Mueve el ratón en círculos lentos sobre la zona de abajo. La página cuenta cuántas veces por segundo tu ratón informa de su posición y nombra la frecuencia estándar a la que se parece. Nada que instalar y nada sale de tu equipo.
Mueve el ratón en círculos aquí, un par de segundos sin parar
Tu navegador solo entrega el movimiento una vez por fotograma dibujado, más lo que consiga agrupar con él, de modo que la cifra la limita tu pantalla y no tu ratón. Chrome y Edge miden la frecuencia real.
Un navegador no puede leer directamente la tasa de reporte del USB: solo puede contar los reportes que recibe. La carga en segundo plano, una pestaña ocupada o un modo de ahorro de energía bajan esa cuenta, así que la cifra es un mínimo y no un máximo.
Los ratones muy rápidos, de 4000 y 8000 Hz, rara vez muestran su frecuencia completa en un navegador. Que un ratón de 8000 Hz marque aquí 1000 o 2000 Hz suele significar que la página no dio abasto, no que el ratón falle.
La zona de arriba cuenta con qué frecuencia tu ratón le dice al ordenador dónde está. Esto es lo que significa esa cifra, qué esperar de ella y cómo cambiarla.
La tasa de sondeo, o frecuencia de reporte, es cuántas veces por segundo tu ratón envía su posición al ordenador, medida en hercios (Hz). A 125 Hz llega un reporte cada 8 milisegundos; a 1000 Hz, uno cada milisegundo. No es lo mismo que los DPI, que indican cuánto recorre el cursor en cada reporte.
Los ratones de oficina informan casi siempre 125 veces por segundo.

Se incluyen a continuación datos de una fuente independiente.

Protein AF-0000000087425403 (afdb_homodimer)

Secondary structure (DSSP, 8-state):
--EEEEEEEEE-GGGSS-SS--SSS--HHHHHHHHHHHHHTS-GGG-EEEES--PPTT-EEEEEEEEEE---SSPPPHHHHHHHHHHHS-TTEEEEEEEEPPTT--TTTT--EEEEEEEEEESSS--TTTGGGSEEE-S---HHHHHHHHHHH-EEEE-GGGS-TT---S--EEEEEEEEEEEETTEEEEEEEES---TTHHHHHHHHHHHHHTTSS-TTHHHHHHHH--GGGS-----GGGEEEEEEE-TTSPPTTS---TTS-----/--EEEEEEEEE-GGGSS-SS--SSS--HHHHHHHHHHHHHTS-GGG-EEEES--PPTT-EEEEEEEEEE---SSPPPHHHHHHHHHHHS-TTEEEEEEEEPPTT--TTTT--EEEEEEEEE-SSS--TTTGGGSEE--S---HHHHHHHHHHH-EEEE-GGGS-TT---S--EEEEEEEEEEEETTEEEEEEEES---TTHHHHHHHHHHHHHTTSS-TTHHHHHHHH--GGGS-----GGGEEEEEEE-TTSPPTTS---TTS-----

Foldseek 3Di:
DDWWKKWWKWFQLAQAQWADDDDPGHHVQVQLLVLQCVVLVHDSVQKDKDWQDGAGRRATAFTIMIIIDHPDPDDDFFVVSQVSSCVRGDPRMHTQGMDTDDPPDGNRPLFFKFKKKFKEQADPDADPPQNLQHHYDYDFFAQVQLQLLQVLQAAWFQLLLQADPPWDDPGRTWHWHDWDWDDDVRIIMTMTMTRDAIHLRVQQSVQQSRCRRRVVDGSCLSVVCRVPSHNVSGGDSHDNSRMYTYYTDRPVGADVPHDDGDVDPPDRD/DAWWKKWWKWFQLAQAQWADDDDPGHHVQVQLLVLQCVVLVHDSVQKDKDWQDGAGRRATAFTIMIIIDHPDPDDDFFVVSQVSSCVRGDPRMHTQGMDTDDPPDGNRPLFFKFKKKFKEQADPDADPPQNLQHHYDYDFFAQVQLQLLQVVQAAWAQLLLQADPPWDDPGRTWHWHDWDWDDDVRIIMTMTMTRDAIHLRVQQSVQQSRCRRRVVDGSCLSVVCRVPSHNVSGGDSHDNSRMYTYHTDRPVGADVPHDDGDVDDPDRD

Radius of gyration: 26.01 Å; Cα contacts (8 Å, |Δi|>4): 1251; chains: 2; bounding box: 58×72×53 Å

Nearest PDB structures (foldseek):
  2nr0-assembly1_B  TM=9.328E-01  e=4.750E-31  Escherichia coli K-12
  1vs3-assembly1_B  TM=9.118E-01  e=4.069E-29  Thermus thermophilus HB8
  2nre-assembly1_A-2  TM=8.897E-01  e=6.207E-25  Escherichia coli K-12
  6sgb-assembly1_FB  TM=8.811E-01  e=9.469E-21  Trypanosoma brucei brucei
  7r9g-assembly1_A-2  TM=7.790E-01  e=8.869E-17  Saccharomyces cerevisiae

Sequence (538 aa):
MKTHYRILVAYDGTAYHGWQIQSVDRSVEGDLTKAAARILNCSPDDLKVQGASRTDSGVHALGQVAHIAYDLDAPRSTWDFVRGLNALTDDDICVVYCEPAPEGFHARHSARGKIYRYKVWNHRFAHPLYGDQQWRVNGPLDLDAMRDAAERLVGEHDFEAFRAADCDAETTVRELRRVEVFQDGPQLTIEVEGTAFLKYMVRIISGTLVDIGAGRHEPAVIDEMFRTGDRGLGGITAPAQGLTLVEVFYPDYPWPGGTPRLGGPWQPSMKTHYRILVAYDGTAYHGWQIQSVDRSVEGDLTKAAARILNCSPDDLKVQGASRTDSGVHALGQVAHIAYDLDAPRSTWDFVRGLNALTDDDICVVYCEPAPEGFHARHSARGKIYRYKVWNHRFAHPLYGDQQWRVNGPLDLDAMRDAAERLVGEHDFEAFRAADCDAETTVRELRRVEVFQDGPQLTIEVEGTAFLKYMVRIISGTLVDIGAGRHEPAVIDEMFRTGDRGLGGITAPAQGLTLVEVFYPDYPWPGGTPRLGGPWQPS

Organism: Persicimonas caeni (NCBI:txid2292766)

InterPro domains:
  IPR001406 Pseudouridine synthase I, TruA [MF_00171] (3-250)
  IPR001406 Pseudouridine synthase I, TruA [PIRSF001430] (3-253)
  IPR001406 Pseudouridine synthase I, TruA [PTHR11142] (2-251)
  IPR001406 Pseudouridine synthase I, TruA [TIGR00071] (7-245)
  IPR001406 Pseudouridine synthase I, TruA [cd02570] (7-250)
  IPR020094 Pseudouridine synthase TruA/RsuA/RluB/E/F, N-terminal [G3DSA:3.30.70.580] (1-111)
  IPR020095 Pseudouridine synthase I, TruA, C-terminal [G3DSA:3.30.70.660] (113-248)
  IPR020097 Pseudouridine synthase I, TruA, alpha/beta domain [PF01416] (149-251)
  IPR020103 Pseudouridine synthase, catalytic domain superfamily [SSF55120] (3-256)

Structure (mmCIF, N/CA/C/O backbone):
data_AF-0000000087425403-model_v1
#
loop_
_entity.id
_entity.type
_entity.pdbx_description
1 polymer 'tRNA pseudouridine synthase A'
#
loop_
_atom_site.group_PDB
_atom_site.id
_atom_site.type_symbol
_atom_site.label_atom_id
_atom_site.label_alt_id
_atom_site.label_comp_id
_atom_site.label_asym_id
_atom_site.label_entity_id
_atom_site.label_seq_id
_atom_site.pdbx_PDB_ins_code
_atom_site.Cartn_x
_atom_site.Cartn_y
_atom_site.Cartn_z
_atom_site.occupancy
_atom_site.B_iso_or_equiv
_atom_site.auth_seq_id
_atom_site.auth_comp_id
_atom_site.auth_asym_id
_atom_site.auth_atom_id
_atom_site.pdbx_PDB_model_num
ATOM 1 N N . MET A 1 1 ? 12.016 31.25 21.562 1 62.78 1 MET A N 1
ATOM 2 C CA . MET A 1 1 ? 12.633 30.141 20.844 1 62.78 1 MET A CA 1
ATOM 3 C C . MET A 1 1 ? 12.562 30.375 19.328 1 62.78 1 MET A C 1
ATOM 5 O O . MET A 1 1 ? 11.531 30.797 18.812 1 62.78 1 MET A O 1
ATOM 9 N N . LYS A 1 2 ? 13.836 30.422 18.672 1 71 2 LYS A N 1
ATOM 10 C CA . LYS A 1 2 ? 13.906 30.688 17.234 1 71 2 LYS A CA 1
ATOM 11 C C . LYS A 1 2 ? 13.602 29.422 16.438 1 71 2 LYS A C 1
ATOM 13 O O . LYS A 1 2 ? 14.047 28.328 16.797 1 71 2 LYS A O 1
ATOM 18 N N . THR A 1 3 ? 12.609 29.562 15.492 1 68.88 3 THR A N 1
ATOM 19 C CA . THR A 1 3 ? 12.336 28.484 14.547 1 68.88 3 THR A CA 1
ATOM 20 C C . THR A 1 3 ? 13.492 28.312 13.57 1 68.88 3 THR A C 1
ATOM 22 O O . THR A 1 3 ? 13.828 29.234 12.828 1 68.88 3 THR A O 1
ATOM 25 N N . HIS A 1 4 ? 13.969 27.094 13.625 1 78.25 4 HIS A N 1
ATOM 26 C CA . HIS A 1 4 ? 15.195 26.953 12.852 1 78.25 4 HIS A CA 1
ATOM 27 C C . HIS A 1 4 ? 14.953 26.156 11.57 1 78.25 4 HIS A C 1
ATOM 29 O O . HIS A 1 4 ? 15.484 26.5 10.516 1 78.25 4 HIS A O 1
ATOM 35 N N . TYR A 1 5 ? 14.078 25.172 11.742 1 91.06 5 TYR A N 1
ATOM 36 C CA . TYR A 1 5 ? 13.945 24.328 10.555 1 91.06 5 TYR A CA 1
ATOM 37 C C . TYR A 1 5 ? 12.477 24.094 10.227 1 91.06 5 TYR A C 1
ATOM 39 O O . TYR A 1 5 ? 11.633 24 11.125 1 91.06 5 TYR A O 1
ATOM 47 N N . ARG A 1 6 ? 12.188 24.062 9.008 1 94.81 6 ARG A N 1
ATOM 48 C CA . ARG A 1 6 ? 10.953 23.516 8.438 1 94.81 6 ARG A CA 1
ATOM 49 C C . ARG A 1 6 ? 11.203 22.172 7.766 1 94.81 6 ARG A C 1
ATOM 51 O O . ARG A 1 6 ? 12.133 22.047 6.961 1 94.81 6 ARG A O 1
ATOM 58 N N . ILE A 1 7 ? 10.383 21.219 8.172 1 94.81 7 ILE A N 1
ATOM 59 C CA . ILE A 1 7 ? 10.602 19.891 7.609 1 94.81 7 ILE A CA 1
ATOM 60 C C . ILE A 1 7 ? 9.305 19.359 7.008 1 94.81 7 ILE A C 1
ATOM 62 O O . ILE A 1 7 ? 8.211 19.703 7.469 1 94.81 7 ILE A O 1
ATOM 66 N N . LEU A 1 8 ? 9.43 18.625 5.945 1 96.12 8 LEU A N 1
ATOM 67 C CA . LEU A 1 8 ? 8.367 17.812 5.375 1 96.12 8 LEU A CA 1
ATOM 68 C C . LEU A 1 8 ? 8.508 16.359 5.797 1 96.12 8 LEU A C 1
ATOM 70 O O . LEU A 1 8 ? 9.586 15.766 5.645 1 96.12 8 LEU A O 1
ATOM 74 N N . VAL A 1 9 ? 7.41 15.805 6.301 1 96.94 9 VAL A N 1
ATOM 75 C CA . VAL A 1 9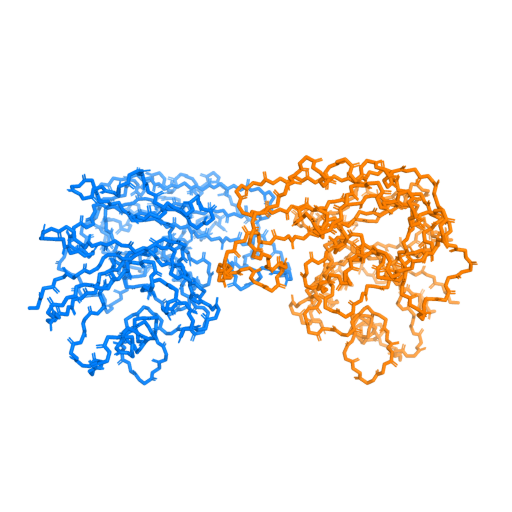 ? 7.5 14.477 6.906 1 96.94 9 VAL A CA 1
ATOM 76 C C . VAL A 1 9 ? 6.352 13.602 6.414 1 96.94 9 VAL A C 1
ATOM 78 O O . VAL A 1 9 ? 5.207 14.055 6.336 1 96.94 9 VAL A O 1
ATOM 81 N N . ALA A 1 10 ? 6.688 12.398 6.035 1 97.25 10 ALA A N 1
ATOM 82 C CA . ALA A 1 10 ? 5.711 11.344 5.766 1 97.25 10 ALA A CA 1
ATOM 83 C C . ALA A 1 10 ? 5.777 10.25 6.832 1 97.25 10 ALA A C 1
ATOM 85 O O . ALA A 1 10 ? 6.84 10 7.406 1 97.25 10 ALA A O 1
ATOM 86 N N . TYR A 1 11 ? 4.594 9.656 7.16 1 97.88 11 TYR A N 1
ATOM 87 C CA . TYR A 1 11 ? 4.637 8.594 8.156 1 97.88 11 TYR A CA 1
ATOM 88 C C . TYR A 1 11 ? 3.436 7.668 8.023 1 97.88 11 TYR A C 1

Los de juego vienen de fábrica a 500 o 1000, y los más recientes ofrecen 2000, 4000 u 8000 Hz mediante un receptor dedicado. El salto de 125 a 1000 Hz es el que de verdad se nota; por encima, la mejora decrece rápido.
Más reportes significan que la posición del cursor está más fresca cuando la lee un juego o el escritorio, así que apuntar se siente más directo y los movimientos rápidos trazan una línea más limpia. No hace el sensor más preciso ni acelera un ordenador lento.
Un ratón de 1000 Hz frente a una pantalla de 60 Hz te sigue mostrando sesenta imágenes por segundo. Los reportes extra no se desperdician — los juegos leen el ratón mucho más a menudo de lo que dibujan — pero la ventaja visible crece cuando la pantalla también es rápida.
En un ratón inalámbrico, una frecuencia de reporte mayor implica más tráfico de radio, y la autonomía cae en consecuencia: entre 1000 y 4000 Hz la diferencia suele notarse. Por eso muchos ratones de juego permiten fijar una frecuencia con cable y otra menor en inalámbrico.
Con el software del fabricante: Logitech G HUB, Razer Synapse, SteelSeries GG, Corsair iCUE y los demás tienen un ajuste de tasa de sondeo o report rate. Algunos ratones traen en su lugar un interruptor en la base o un atajo de botones. Los ratones de oficina sencillos están fijados a 125 Hz y no se pueden cambiar.